▶ [What the task asks]:
Exactly as they appear below, repeat the lines from the one with "ATOM 327 C C" through the one with "ATOM 368 O O". Drop every picture.

▶ [Source information]:
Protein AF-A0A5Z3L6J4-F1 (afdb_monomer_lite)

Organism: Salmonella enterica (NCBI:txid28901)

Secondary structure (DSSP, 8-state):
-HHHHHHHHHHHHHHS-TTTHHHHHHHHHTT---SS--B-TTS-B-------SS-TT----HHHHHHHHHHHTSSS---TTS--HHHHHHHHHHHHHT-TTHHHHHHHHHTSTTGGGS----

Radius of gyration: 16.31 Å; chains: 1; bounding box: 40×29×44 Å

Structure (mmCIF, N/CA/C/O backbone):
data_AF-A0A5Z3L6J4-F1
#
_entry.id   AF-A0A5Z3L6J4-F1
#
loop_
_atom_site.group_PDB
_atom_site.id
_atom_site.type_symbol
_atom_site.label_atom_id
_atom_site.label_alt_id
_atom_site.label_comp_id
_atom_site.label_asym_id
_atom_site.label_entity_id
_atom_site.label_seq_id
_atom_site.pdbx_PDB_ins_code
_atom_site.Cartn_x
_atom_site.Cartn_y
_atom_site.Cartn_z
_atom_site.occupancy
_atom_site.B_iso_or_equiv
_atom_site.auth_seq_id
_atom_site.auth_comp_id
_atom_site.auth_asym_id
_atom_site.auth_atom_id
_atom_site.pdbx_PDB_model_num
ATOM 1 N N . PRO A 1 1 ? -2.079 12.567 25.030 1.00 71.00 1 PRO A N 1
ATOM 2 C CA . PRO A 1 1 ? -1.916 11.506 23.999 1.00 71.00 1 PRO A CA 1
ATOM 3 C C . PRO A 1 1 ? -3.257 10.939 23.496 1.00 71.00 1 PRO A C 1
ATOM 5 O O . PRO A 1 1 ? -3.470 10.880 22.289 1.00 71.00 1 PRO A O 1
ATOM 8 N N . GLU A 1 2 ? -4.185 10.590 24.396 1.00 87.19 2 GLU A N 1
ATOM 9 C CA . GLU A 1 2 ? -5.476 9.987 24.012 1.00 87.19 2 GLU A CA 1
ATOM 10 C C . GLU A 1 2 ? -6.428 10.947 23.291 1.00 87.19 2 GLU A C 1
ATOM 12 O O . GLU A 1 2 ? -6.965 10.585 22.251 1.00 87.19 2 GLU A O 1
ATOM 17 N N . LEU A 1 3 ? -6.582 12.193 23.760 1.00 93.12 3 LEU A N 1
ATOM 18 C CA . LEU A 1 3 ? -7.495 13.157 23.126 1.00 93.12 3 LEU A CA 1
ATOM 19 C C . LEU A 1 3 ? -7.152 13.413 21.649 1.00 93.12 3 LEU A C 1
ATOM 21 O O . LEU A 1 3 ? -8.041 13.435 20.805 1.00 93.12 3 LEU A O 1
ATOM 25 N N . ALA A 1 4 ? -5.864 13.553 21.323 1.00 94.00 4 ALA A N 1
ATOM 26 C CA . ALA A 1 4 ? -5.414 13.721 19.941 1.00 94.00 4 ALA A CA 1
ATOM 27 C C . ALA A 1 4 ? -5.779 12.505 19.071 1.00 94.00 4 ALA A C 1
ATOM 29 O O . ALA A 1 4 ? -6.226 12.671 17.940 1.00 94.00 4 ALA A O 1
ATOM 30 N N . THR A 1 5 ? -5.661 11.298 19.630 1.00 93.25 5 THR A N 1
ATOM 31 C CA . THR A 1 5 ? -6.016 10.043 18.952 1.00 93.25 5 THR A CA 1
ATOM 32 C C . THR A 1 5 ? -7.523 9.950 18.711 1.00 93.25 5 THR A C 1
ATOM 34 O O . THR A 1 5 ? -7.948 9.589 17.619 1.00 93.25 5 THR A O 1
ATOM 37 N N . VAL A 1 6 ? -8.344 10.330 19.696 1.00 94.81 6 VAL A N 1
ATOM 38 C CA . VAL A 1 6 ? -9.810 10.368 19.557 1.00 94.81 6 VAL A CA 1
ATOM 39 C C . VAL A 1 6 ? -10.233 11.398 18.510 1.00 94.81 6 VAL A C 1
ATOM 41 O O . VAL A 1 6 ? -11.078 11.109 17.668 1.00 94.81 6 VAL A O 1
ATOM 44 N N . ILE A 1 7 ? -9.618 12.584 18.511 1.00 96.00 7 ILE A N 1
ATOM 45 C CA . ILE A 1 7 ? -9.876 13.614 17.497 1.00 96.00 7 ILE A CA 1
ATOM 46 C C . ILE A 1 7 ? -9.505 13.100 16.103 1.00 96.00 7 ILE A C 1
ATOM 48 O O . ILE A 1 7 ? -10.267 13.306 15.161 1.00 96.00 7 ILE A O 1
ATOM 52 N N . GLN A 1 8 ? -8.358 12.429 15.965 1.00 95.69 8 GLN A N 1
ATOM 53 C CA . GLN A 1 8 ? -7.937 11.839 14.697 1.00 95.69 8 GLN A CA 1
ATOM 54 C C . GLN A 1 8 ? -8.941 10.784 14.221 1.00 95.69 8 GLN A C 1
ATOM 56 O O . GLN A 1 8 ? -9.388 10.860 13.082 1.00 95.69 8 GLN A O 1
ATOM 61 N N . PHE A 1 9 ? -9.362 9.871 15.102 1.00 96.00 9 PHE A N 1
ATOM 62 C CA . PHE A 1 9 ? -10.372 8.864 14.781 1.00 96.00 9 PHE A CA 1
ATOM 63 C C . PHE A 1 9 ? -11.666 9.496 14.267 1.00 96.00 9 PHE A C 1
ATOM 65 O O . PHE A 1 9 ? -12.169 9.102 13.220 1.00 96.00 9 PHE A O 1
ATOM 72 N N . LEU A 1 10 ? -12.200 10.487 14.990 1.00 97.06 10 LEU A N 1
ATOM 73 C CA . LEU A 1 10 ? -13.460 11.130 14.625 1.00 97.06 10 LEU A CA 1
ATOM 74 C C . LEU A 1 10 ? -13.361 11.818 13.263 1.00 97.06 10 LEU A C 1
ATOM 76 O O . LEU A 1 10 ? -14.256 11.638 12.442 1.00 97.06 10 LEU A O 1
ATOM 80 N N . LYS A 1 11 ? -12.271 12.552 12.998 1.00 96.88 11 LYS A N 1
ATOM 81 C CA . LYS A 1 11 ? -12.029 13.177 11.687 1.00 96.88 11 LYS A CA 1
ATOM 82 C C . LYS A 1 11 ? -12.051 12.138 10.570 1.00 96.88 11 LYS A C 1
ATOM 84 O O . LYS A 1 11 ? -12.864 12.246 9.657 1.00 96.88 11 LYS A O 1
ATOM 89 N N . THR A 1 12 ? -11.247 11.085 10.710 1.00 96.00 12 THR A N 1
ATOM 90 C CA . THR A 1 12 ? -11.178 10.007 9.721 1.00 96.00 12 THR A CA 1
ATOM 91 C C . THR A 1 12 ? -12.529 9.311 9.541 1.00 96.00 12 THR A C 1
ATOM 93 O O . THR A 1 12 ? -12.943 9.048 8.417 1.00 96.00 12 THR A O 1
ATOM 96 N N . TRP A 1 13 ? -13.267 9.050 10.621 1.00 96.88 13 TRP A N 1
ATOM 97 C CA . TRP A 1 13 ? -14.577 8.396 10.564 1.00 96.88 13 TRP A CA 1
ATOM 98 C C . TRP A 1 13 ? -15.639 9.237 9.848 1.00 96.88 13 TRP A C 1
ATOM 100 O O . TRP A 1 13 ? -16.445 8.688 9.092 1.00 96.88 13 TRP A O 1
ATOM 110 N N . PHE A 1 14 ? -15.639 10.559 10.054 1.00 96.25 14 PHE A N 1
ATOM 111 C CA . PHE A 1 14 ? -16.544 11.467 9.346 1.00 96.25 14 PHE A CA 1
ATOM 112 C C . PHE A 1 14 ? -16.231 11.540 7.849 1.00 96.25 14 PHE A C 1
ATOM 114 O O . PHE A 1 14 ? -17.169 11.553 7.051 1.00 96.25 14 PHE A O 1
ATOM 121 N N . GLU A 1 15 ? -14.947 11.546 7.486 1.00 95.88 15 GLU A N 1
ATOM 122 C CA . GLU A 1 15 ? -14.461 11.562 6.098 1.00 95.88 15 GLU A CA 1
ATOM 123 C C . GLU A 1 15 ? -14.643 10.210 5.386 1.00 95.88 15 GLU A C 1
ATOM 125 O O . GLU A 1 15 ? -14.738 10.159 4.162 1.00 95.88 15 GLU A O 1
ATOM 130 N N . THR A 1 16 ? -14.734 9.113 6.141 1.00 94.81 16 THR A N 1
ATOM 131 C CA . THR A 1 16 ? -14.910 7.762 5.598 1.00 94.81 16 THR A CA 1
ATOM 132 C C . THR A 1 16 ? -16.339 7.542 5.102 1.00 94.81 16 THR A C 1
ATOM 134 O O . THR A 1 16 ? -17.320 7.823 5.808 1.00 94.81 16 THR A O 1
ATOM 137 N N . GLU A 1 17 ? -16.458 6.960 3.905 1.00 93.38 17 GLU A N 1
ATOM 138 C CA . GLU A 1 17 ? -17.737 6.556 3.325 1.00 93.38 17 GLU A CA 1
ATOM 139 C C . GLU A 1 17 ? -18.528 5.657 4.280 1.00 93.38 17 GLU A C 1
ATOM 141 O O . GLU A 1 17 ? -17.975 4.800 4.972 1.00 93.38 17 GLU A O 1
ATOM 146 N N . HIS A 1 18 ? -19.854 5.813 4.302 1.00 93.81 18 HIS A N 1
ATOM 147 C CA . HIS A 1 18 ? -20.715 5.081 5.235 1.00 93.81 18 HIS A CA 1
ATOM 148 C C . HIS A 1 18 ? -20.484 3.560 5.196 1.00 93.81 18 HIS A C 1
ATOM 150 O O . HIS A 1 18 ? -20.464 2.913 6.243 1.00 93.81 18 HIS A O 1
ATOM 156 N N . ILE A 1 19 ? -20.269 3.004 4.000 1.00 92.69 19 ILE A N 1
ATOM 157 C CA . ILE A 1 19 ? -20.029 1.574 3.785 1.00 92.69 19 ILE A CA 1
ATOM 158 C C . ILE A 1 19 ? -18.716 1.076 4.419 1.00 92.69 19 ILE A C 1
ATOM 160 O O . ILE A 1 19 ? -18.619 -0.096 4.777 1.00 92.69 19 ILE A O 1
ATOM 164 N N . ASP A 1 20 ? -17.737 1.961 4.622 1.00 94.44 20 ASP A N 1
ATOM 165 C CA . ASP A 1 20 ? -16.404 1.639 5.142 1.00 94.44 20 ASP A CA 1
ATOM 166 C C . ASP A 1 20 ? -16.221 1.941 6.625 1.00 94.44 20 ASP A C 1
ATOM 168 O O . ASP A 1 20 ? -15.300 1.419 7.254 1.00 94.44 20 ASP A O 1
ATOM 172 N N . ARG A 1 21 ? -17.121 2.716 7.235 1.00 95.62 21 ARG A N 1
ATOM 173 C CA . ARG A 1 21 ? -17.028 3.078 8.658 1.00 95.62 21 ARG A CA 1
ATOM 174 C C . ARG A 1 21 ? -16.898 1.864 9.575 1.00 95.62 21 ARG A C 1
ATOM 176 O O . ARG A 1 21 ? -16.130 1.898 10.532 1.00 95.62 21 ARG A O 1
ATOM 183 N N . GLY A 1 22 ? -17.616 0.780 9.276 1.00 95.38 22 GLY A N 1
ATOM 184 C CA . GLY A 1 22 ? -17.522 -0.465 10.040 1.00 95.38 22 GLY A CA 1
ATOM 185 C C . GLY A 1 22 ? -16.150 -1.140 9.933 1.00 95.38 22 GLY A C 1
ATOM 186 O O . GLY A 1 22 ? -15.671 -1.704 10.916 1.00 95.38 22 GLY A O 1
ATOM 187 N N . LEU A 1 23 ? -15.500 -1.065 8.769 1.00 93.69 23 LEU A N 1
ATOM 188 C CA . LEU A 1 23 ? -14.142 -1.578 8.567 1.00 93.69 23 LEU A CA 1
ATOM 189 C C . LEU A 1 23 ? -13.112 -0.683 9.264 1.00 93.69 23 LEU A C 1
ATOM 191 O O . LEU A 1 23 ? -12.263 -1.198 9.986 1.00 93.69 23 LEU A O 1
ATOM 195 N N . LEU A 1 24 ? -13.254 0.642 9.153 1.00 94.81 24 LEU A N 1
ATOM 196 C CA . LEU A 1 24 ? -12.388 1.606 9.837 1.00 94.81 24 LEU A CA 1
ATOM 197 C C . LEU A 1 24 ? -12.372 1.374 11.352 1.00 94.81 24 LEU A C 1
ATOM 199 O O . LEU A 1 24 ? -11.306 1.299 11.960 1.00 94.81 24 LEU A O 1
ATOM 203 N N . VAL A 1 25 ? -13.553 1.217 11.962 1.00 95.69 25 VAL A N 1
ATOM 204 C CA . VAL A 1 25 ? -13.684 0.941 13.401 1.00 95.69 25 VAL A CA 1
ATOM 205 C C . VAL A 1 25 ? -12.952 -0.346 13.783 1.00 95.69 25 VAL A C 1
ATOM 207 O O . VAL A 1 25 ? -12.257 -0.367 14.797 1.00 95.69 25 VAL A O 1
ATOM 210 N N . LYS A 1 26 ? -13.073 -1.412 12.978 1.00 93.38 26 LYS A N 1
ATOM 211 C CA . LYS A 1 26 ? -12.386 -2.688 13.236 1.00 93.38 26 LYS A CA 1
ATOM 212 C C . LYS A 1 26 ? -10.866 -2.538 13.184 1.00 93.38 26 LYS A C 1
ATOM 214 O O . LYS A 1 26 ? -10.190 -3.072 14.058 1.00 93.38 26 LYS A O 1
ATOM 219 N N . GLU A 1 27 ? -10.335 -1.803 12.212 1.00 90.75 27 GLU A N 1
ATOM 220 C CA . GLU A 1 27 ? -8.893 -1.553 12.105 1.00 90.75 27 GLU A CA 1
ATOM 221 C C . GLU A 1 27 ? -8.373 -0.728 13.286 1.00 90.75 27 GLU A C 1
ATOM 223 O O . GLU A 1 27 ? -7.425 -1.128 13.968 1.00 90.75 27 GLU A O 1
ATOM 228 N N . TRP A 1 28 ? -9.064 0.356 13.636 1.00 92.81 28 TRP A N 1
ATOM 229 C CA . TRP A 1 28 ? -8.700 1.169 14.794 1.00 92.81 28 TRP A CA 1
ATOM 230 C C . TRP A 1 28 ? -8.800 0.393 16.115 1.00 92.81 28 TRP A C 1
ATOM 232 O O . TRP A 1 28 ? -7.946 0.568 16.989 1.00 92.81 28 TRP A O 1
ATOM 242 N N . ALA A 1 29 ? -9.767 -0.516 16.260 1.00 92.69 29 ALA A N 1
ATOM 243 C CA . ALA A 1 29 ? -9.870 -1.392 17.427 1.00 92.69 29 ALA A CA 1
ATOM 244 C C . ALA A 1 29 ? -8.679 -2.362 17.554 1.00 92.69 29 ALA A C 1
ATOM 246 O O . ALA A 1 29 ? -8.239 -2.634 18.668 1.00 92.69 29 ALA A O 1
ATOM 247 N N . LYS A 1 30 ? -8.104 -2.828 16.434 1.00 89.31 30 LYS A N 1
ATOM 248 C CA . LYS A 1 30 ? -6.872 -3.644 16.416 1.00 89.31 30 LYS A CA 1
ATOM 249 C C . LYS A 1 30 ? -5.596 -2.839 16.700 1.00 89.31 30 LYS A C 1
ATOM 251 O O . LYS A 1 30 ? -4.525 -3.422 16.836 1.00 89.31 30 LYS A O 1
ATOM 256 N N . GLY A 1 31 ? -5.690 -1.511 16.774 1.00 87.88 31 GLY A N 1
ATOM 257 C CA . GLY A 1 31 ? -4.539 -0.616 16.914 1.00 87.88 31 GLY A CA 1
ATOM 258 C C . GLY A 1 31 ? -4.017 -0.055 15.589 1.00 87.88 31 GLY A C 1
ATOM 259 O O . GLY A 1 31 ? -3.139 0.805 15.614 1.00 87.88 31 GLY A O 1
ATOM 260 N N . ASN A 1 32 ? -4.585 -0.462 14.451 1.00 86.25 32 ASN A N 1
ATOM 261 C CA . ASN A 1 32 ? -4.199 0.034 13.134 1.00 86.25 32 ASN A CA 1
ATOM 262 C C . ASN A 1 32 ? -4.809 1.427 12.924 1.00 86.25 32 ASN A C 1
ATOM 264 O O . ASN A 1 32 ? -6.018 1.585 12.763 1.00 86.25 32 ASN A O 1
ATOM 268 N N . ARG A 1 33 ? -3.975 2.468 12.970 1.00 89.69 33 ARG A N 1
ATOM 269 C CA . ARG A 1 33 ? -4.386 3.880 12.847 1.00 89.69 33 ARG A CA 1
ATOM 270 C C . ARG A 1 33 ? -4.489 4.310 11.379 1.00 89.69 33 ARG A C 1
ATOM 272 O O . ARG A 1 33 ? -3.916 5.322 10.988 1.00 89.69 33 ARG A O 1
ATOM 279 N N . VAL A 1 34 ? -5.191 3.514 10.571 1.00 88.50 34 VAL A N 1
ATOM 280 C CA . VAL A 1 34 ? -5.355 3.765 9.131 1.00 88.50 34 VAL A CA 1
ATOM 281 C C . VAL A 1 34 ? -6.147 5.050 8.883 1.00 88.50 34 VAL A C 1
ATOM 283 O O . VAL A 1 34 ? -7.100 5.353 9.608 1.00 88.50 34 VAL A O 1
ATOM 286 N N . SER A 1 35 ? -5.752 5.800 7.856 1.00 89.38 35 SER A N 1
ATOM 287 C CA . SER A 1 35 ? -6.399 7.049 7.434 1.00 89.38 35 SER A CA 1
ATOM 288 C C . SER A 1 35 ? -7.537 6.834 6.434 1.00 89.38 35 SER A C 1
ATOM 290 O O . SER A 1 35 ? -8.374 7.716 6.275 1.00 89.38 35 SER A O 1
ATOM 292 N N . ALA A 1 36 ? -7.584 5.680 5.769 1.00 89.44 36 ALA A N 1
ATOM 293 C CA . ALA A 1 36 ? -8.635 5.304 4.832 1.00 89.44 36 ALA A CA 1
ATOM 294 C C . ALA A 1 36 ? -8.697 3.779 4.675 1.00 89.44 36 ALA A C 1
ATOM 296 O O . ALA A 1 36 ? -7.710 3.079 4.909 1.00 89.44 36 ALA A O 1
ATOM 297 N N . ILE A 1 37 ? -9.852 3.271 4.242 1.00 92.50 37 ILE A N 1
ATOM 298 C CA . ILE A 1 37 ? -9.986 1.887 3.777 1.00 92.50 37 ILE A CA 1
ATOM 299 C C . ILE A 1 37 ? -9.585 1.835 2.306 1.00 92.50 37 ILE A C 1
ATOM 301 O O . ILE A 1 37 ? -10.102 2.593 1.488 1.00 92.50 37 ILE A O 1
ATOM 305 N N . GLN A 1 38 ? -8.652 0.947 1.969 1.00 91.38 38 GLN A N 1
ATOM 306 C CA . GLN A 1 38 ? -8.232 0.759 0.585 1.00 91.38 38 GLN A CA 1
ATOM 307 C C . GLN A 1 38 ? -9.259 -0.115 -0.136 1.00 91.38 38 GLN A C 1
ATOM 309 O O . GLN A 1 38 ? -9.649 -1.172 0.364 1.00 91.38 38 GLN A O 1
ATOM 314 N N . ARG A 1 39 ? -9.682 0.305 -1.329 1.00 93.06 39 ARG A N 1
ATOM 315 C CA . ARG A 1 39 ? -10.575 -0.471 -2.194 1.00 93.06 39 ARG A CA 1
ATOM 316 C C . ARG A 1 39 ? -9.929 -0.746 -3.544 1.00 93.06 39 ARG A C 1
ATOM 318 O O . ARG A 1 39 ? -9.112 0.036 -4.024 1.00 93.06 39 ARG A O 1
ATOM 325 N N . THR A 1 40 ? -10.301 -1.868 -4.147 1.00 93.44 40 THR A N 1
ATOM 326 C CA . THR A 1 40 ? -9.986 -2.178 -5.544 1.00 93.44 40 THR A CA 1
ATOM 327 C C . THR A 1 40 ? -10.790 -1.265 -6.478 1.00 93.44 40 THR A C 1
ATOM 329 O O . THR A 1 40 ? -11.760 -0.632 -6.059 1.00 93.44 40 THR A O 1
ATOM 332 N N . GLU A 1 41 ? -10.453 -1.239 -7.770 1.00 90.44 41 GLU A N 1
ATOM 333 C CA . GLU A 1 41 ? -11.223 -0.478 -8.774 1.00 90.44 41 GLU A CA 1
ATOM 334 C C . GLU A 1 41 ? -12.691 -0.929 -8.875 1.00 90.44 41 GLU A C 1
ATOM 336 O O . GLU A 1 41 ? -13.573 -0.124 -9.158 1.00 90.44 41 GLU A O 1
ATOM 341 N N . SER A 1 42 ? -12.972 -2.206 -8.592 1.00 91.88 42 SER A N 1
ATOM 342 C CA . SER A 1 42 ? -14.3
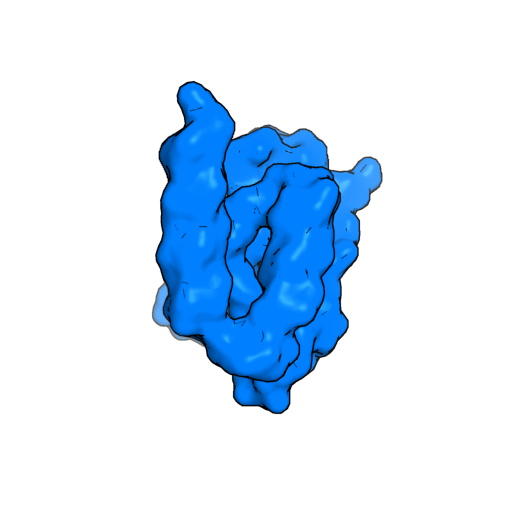34 -2.754 -8.529 1.00 91.88 42 SER A CA 1
ATOM 343 C C . SER A 1 42 ? -15.071 -2.424 -7.227 1.00 91.88 42 SER A C 1
ATOM 345 O O . SER A 1 42 ? -16.220 -2.826 -7.048 1.00 91.88 42 SER A O 1
ATOM 347 N N . GLY A 1 43 ? -14.421 -1.716 -6.301 1.00 91.25 43 GLY A N 1
ATOM 348 C CA . GLY A 1 43 ? -14.972 -1.355 -5.005 1.00 91.25 43 GLY A CA 1
ATOM 349 C C . GLY A 1 43 ? -14.912 -2.472 -3.964 1.00 91.25 43 GLY A C 1
ATOM 350 O O . GLY A 1 43 ? -15.511 -2.317 -2.906 1.00 91.25 43 GLY A O 1
ATOM 351 N N . ALA A 1 44 ? -14.214 -3.586 -4.199 1.00 93.38 44 ALA A N 1
ATOM 352 C CA . ALA A 1 44 ? -13.982 -4.579 -3.149 1.00 93.38 44 ALA A CA 1
ATOM 353 C C . ALA A 1 44 ? -12.984 -4.039 -2.112 1.00 93.38 44 ALA A C 1
ATOM 355 O O . ALA A 1 44 ? -12.129 -3.223 -2.445 1.00 93.38 44 ALA A O 1
ATOM 356 N N . ASN A 1 45 ? -13.056 -4.502 -0.861 1.00 92.62 45 ASN A N 1
ATOM 357 C CA . ASN A 1 45 ? -12.020 -4.187 0.126 1.00 92.62 45 ASN A CA 1
ATOM 358 C C . ASN A 1 45 ? -10.672 -4.743 -0.364 1.00 92.62 45 ASN A C 1
ATOM 360 O O . ASN A 1 45 ? -10.564 -5.939 -0.641 1.00 92.62 45 ASN A O 1
ATOM 364 N N . ALA A 1 46 ? -9.658 -3.887 -0.474 1.00 94.25 46 ALA A N 1
ATOM 365 C CA . ALA A 1 46 ? -8.310 -4.300 -0.849 1.00 94.25 46 ALA A CA 1
ATOM 366 C C . ALA A 1 46 ? -7.545 -4.906 0.337 1.00 94.25 46 ALA A C 1
ATOM 368 O O . ALA A 1 46 ? -6.516 -5.539 0.118 1.00 94.25 46 ALA A O 1
ATOM 369 N N . GLY A 1 47 ? -8.054 -4.750 1.563 1.00 91.69 47 GLY A N 1
ATOM 370 C CA . GLY A 1 47 ? -7.386 -5.198 2.779 1.00 91.69 47 GLY A CA 1
ATOM 371 C C . GLY A 1 47 ? -6.356 -4.187 3.280 1.00 91.69 47 GLY A C 1
ATOM 372 O O . GLY A 1 47 ? -6.398 -3.006 2.926 1.00 91.69 47 GLY A O 1
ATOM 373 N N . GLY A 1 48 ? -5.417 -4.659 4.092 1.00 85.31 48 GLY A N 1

▶ [Solved problem]:
ATOM 327 C C . THR A 1 40 ? -10.790 -1.265 -6.478 1.00 93.44 40 THR A C 1
ATOM 329 O O . THR A 1 40 ? -11.760 -0.632 -6.059 1.00 93.44 40 THR A O 1
ATOM 332 N N . GLU A 1 41 ? -10.453 -1.239 -7.770 1.00 90.44 41 GLU A N 1
ATOM 333 C CA . GLU A 1 41 ? -11.223 -0.478 -8.774 1.00 90.44 41 GLU A CA 1
ATOM 334 C C . GLU A 1 41 ? -12.691 -0.929 -8.875 1.00 90.44 41 GLU A C 1
ATOM 336 O O . GLU A 1 41 ? -13.573 -0.124 -9.158 1.00 90.44 41 GLU A O 1
ATOM 341 N N . SER A 1 42 ? -12.972 -2.206 -8.592 1.00 91.88 42 SER A N 1
ATOM 342 C CA . SER A 1 42 ? -14.3
34 -2.754 -8.529 1.00 91.88 42 SER A CA 1
ATOM 343 C C . SER A 1 42 ? -15.071 -2.424 -7.227 1.00 91.88 42 SER A C 1
ATOM 345 O O . SER A 1 42 ? -16.220 -2.826 -7.048 1.00 91.88 42 SER A O 1
ATOM 347 N N . GLY A 1 43 ? -14.421 -1.716 -6.301 1.00 91.25 43 GLY A N 1
ATOM 348 C CA . GLY A 1 43 ? -14.972 -1.355 -5.005 1.00 91.25 43 GLY A CA 1
ATOM 349 C C . GLY A 1 43 ? -14.912 -2.472 -3.964 1.00 91.25 43 GLY A C 1
ATOM 350 O O . GLY A 1 43 ? -15.511 -2.317 -2.906 1.00 91.25 43 GLY A O 1
ATOM 351 N N . ALA A 1 44 ? -14.214 -3.586 -4.199 1.00 93.38 44 ALA A N 1
ATOM 352 C CA . ALA A 1 44 ? -13.982 -4.579 -3.149 1.00 93.38 44 ALA A CA 1
ATOM 353 C C . ALA A 1 44 ? -12.984 -4.039 -2.112 1.00 93.38 44 ALA A C 1
ATOM 355 O O . ALA A 1 44 ? -12.129 -3.223 -2.445 1.00 93.38 44 ALA A O 1
ATOM 356 N N . ASN A 1 45 ? -13.056 -4.502 -0.861 1.00 92.62 45 ASN A N 1
ATOM 357 C CA . ASN A 1 45 ? -12.020 -4.187 0.126 1.00 92.62 45 ASN A CA 1
ATOM 358 C C . ASN A 1 45 ? -10.672 -4.743 -0.364 1.00 92.62 45 ASN A C 1
ATOM 360 O O . ASN A 1 45 ? -10.564 -5.939 -0.641 1.00 92.62 45 ASN A O 1
ATOM 364 N N . ALA A 1 46 ? -9.658 -3.887 -0.474 1.00 94.25 46 ALA A N 1
ATOM 365 C CA . ALA A 1 46 ? -8.310 -4.300 -0.849 1.00 94.25 46 ALA A CA 1
ATOM 366 C C . ALA A 1 46 ? -7.545 -4.906 0.337 1.00 94.25 46 ALA A C 1
ATOM 368 O O . ALA A 1 46 ? -6.516 -5.539 0.118 1.00 94.25 46 ALA A O 1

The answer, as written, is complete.